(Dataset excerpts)
-*-*-

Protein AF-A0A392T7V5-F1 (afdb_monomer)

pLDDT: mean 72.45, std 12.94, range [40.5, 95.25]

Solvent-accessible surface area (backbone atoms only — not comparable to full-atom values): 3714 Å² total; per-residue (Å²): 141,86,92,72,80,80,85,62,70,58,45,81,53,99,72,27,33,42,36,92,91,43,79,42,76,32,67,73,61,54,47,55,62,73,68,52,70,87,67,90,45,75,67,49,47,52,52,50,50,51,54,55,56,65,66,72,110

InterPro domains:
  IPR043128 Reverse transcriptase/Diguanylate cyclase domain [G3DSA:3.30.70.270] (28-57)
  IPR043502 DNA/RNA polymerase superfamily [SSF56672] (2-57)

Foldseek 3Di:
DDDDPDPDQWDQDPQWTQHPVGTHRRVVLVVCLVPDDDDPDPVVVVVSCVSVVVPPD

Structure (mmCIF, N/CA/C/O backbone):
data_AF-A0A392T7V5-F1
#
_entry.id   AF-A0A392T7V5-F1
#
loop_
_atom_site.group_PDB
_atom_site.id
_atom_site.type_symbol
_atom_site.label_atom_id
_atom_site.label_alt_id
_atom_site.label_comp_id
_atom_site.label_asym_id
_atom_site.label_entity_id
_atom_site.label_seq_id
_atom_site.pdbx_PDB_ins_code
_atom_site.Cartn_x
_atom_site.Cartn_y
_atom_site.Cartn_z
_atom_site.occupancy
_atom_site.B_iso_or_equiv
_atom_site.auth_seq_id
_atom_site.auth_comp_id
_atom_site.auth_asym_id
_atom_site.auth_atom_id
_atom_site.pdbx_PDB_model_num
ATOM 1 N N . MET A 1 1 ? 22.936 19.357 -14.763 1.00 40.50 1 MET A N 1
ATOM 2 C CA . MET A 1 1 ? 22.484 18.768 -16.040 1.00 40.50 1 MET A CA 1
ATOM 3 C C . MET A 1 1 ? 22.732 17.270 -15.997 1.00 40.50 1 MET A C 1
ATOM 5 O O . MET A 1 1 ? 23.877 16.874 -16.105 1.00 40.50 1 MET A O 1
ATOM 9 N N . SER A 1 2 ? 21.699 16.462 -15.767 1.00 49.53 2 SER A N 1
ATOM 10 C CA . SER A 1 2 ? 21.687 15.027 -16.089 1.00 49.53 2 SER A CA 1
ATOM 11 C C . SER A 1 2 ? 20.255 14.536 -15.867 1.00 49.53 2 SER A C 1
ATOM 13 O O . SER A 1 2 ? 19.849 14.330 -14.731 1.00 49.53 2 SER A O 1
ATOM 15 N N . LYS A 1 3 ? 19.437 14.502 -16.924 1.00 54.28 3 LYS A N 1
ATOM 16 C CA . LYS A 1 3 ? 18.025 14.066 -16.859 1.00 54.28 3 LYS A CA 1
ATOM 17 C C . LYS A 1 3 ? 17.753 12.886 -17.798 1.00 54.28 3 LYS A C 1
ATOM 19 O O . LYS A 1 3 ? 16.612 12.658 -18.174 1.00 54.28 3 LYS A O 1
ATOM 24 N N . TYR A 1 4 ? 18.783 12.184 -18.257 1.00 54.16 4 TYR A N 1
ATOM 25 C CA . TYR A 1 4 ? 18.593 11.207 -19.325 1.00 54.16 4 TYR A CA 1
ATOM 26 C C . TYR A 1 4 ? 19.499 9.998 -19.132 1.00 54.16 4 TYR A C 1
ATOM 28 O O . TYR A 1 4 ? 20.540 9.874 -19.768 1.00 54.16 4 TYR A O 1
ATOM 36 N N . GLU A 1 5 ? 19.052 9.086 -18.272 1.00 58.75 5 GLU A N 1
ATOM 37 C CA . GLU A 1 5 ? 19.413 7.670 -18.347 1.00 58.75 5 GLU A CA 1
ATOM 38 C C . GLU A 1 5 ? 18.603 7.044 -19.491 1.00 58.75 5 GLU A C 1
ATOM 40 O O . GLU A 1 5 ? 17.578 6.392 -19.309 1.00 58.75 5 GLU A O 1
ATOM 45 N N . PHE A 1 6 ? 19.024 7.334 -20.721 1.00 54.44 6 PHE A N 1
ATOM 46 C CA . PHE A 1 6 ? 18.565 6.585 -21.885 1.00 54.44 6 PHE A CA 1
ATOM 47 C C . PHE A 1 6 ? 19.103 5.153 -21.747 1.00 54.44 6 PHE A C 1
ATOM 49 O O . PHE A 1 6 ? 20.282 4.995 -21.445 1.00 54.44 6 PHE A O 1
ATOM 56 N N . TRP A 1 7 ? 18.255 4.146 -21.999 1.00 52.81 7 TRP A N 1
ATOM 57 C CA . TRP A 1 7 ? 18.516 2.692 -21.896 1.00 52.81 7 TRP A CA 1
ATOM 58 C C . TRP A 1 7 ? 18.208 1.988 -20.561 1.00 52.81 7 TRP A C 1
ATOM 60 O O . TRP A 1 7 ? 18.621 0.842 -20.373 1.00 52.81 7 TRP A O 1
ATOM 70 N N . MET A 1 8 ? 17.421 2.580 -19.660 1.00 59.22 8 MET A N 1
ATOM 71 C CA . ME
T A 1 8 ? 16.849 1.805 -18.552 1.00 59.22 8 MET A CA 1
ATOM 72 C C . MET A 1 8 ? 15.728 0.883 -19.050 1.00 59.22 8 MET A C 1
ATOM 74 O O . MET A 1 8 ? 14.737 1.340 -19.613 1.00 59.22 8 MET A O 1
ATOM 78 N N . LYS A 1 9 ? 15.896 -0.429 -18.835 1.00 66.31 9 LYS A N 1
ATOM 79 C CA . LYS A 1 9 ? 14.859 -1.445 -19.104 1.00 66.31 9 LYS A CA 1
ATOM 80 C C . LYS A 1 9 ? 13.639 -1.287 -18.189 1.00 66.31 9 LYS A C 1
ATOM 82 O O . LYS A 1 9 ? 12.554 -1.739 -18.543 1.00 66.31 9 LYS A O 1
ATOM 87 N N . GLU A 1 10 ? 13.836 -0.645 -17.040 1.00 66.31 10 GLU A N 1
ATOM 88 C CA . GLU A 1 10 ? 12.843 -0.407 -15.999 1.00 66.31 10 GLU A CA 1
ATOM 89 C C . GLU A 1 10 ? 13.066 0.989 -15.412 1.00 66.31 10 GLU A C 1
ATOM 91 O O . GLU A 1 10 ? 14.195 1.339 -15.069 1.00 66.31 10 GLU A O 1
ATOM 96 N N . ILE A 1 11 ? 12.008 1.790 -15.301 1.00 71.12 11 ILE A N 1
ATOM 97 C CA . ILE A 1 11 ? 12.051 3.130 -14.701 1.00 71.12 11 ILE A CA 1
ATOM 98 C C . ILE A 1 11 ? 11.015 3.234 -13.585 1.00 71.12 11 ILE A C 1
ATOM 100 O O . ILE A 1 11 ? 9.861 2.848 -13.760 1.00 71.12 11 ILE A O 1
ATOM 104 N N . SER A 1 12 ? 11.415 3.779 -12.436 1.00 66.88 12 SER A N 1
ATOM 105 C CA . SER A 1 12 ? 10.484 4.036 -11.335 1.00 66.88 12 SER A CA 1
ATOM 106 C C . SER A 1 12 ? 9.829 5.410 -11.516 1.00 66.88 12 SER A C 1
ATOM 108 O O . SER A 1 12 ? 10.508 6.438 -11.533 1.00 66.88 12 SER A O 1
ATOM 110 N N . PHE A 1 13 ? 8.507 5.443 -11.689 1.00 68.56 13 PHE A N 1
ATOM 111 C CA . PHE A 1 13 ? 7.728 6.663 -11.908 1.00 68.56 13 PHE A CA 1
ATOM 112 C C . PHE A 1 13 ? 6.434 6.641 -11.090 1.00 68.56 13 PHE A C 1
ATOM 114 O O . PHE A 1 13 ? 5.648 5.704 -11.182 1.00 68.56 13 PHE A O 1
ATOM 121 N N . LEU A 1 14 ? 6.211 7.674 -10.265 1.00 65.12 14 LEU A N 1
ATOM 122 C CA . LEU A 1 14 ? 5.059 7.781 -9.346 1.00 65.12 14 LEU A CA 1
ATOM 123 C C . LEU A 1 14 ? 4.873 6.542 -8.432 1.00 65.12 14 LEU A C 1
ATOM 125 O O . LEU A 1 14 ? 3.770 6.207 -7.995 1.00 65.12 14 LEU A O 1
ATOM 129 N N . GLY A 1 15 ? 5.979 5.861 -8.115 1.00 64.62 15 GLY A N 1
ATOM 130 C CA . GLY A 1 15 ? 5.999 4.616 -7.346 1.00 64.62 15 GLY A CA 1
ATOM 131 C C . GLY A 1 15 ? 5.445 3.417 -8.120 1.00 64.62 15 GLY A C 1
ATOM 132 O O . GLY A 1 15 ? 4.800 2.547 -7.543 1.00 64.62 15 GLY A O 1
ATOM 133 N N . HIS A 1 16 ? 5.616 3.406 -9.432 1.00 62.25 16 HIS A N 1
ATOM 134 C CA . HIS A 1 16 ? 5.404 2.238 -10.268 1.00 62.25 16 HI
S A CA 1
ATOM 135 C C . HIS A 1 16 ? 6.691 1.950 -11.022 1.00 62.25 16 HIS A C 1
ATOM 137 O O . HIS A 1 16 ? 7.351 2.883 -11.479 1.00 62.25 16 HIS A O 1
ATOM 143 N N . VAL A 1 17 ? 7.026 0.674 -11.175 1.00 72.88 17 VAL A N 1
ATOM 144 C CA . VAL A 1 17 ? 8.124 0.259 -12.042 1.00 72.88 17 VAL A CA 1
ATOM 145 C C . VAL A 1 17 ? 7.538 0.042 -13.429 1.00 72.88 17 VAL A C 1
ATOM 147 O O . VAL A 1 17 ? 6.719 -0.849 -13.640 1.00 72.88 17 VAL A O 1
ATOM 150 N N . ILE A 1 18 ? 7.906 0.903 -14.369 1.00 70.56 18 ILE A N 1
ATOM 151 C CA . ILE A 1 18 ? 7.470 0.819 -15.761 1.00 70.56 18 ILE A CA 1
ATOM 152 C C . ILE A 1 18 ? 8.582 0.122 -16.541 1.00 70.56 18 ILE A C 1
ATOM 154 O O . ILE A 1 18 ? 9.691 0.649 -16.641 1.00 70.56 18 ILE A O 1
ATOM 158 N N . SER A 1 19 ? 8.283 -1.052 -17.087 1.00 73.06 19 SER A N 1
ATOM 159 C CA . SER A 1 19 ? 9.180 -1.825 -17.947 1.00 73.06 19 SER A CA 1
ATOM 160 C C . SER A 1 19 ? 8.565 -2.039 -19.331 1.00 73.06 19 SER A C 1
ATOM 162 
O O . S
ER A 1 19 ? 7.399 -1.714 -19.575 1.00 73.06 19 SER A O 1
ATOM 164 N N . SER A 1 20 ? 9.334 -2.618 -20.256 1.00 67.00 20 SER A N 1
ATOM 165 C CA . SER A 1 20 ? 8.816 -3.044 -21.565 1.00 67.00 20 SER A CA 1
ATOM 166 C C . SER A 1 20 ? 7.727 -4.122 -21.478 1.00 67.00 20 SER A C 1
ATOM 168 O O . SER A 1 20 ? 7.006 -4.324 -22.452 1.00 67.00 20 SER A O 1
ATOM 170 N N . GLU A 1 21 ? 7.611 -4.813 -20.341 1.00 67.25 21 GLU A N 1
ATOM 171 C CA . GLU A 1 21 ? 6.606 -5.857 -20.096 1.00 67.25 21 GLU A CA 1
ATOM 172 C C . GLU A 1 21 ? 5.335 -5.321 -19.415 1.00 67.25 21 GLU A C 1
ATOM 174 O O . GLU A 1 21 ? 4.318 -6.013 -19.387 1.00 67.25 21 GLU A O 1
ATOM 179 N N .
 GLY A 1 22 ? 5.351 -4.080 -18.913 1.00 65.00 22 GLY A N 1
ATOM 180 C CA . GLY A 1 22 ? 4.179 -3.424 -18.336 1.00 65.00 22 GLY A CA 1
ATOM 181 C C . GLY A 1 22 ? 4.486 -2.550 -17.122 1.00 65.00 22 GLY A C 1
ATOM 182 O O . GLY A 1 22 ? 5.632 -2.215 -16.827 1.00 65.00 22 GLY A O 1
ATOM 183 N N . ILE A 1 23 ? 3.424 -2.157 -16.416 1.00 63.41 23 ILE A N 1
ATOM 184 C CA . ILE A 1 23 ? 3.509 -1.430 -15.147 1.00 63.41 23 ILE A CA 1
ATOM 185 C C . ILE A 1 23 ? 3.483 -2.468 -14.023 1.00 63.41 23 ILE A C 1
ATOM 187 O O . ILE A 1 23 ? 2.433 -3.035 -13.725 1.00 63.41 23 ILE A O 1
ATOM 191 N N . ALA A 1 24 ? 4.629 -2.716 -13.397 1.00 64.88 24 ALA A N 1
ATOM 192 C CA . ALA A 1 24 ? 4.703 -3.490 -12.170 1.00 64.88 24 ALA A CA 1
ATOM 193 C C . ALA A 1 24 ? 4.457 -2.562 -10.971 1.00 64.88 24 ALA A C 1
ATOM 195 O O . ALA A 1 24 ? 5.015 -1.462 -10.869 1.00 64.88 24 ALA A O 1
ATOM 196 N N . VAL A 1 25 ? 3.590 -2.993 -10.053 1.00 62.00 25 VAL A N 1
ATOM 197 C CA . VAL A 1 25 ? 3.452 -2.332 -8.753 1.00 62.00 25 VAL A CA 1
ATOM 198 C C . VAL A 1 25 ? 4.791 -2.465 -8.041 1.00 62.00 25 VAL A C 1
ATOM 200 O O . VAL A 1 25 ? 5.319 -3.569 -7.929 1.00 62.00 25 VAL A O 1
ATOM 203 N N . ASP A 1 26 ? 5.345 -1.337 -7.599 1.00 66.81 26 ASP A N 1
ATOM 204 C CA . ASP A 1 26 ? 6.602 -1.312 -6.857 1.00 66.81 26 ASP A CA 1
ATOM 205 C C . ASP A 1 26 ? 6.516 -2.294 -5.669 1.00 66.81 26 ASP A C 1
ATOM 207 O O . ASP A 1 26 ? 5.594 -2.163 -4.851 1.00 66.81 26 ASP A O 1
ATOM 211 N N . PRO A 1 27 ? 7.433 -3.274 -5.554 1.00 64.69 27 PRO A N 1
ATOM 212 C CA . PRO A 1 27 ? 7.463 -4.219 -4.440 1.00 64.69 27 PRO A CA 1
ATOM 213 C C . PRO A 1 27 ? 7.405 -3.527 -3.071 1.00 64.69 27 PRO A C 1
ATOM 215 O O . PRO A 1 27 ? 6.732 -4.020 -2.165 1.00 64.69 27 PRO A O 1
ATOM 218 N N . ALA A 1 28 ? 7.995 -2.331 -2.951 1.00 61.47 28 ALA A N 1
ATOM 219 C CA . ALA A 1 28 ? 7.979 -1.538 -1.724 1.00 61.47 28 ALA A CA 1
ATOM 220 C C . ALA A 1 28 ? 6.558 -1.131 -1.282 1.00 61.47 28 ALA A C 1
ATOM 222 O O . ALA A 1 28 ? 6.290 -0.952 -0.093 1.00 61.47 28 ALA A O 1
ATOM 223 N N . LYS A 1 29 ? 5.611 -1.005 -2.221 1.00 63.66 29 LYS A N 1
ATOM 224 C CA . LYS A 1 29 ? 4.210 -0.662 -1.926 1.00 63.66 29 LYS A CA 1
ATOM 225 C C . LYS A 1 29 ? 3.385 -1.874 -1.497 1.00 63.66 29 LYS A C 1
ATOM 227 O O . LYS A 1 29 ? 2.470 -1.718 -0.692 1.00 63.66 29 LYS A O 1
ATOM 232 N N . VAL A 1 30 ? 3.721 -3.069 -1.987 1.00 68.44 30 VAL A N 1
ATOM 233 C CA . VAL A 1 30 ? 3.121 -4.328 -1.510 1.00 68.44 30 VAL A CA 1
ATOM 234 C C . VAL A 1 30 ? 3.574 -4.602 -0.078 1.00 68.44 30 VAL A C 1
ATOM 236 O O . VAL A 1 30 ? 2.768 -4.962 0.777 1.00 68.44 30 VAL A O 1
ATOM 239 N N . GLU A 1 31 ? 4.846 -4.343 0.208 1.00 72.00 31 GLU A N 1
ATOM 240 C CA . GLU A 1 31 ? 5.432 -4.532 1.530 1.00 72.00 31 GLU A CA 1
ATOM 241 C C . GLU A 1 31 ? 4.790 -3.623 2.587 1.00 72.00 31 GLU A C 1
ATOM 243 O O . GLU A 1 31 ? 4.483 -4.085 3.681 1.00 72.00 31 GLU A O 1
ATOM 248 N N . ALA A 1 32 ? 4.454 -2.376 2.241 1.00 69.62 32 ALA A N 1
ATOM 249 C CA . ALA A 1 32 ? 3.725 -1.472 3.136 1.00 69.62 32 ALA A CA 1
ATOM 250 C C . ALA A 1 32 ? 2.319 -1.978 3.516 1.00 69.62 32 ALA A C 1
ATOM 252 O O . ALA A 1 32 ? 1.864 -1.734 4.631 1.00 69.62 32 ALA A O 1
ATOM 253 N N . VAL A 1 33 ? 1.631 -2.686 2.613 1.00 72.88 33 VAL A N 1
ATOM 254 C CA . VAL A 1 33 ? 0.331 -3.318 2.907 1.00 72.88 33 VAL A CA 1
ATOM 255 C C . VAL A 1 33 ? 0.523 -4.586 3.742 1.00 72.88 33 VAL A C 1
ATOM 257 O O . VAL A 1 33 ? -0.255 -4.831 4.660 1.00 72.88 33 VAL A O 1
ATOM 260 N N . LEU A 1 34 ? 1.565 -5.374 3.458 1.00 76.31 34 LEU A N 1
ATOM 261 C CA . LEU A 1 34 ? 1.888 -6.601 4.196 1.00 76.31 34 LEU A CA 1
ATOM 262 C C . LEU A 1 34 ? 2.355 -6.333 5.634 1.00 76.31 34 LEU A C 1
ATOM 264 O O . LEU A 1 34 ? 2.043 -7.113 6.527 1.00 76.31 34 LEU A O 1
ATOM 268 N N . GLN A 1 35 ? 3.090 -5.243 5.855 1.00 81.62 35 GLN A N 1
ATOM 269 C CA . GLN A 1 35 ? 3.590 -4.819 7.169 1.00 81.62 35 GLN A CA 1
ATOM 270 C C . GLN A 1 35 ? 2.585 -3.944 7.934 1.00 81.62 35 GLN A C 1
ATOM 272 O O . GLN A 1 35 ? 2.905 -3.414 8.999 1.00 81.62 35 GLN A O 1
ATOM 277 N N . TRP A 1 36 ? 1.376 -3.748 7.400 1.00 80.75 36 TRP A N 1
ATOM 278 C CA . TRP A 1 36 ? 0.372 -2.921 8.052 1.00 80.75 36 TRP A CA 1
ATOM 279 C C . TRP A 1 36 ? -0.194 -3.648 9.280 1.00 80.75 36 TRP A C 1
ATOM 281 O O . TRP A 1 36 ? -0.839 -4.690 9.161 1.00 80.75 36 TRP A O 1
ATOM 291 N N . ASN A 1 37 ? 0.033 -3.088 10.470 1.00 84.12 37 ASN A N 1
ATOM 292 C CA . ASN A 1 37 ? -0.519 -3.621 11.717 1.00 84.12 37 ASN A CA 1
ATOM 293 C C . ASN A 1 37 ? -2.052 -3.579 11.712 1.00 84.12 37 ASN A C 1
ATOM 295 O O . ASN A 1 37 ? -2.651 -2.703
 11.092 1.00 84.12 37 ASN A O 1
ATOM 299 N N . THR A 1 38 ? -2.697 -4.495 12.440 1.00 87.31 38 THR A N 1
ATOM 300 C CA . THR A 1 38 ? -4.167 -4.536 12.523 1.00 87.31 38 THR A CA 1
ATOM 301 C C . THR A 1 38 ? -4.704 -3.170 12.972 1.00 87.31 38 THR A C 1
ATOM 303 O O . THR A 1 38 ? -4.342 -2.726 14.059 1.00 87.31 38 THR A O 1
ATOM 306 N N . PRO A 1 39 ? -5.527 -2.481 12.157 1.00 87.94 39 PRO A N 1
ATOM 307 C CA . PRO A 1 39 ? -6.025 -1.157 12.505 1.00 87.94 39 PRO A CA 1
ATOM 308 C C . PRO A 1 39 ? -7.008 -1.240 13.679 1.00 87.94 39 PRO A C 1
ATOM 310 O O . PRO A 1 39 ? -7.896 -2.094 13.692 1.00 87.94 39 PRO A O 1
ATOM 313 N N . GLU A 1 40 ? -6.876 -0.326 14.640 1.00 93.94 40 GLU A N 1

-*-*-

**TASK STATEMENT:**
Using the data above, transcribe the lines that run from the line with "ATOM 47 C C" to the line with "ATOM 72 C C", both ends kept, and output nothing else.

**RESULT OF THE TASK:**
ATOM 47 C C . PHE A 1 6 ? 19.103 5.153 -21.747 1.00 54.44 6 PHE A C 1
ATOM 49 O O . PHE A 1 6 ? 20.282 4.995 -21.445 1.00 54.44 6 PHE A O 1
ATOM 56 N N . TRP A 1 7 ? 18.255 4.146 -21.999 1.00 52.81 7 TRP A N 1
ATOM 57 C CA . TRP A 1 7 ? 18.516 2.692 -21.896 1.00 52.81 7 TRP A CA 1
ATOM 58 C C . TRP A 1 7 ? 18.208 1.988 -20.561 1.00 52.81 7 TRP A C 1
ATOM 60 O O . TRP A 1 7 ? 18.621 0.842 -20.373 1.00 52.81 7 TRP A O 1
ATOM 70 N N . MET A 1 8 ? 17.421 2.580 -19.660 1.00 59.22 8 MET A N 1
ATOM 71 C CA . ME
T A 1 8 ? 16.849 1.805 -18.552 1.00 59.22 8 MET A CA 1
ATOM 72 C C . MET A 1 8 ? 15.728 0.883 -19.050 1.00 59.22 8 MET A C 1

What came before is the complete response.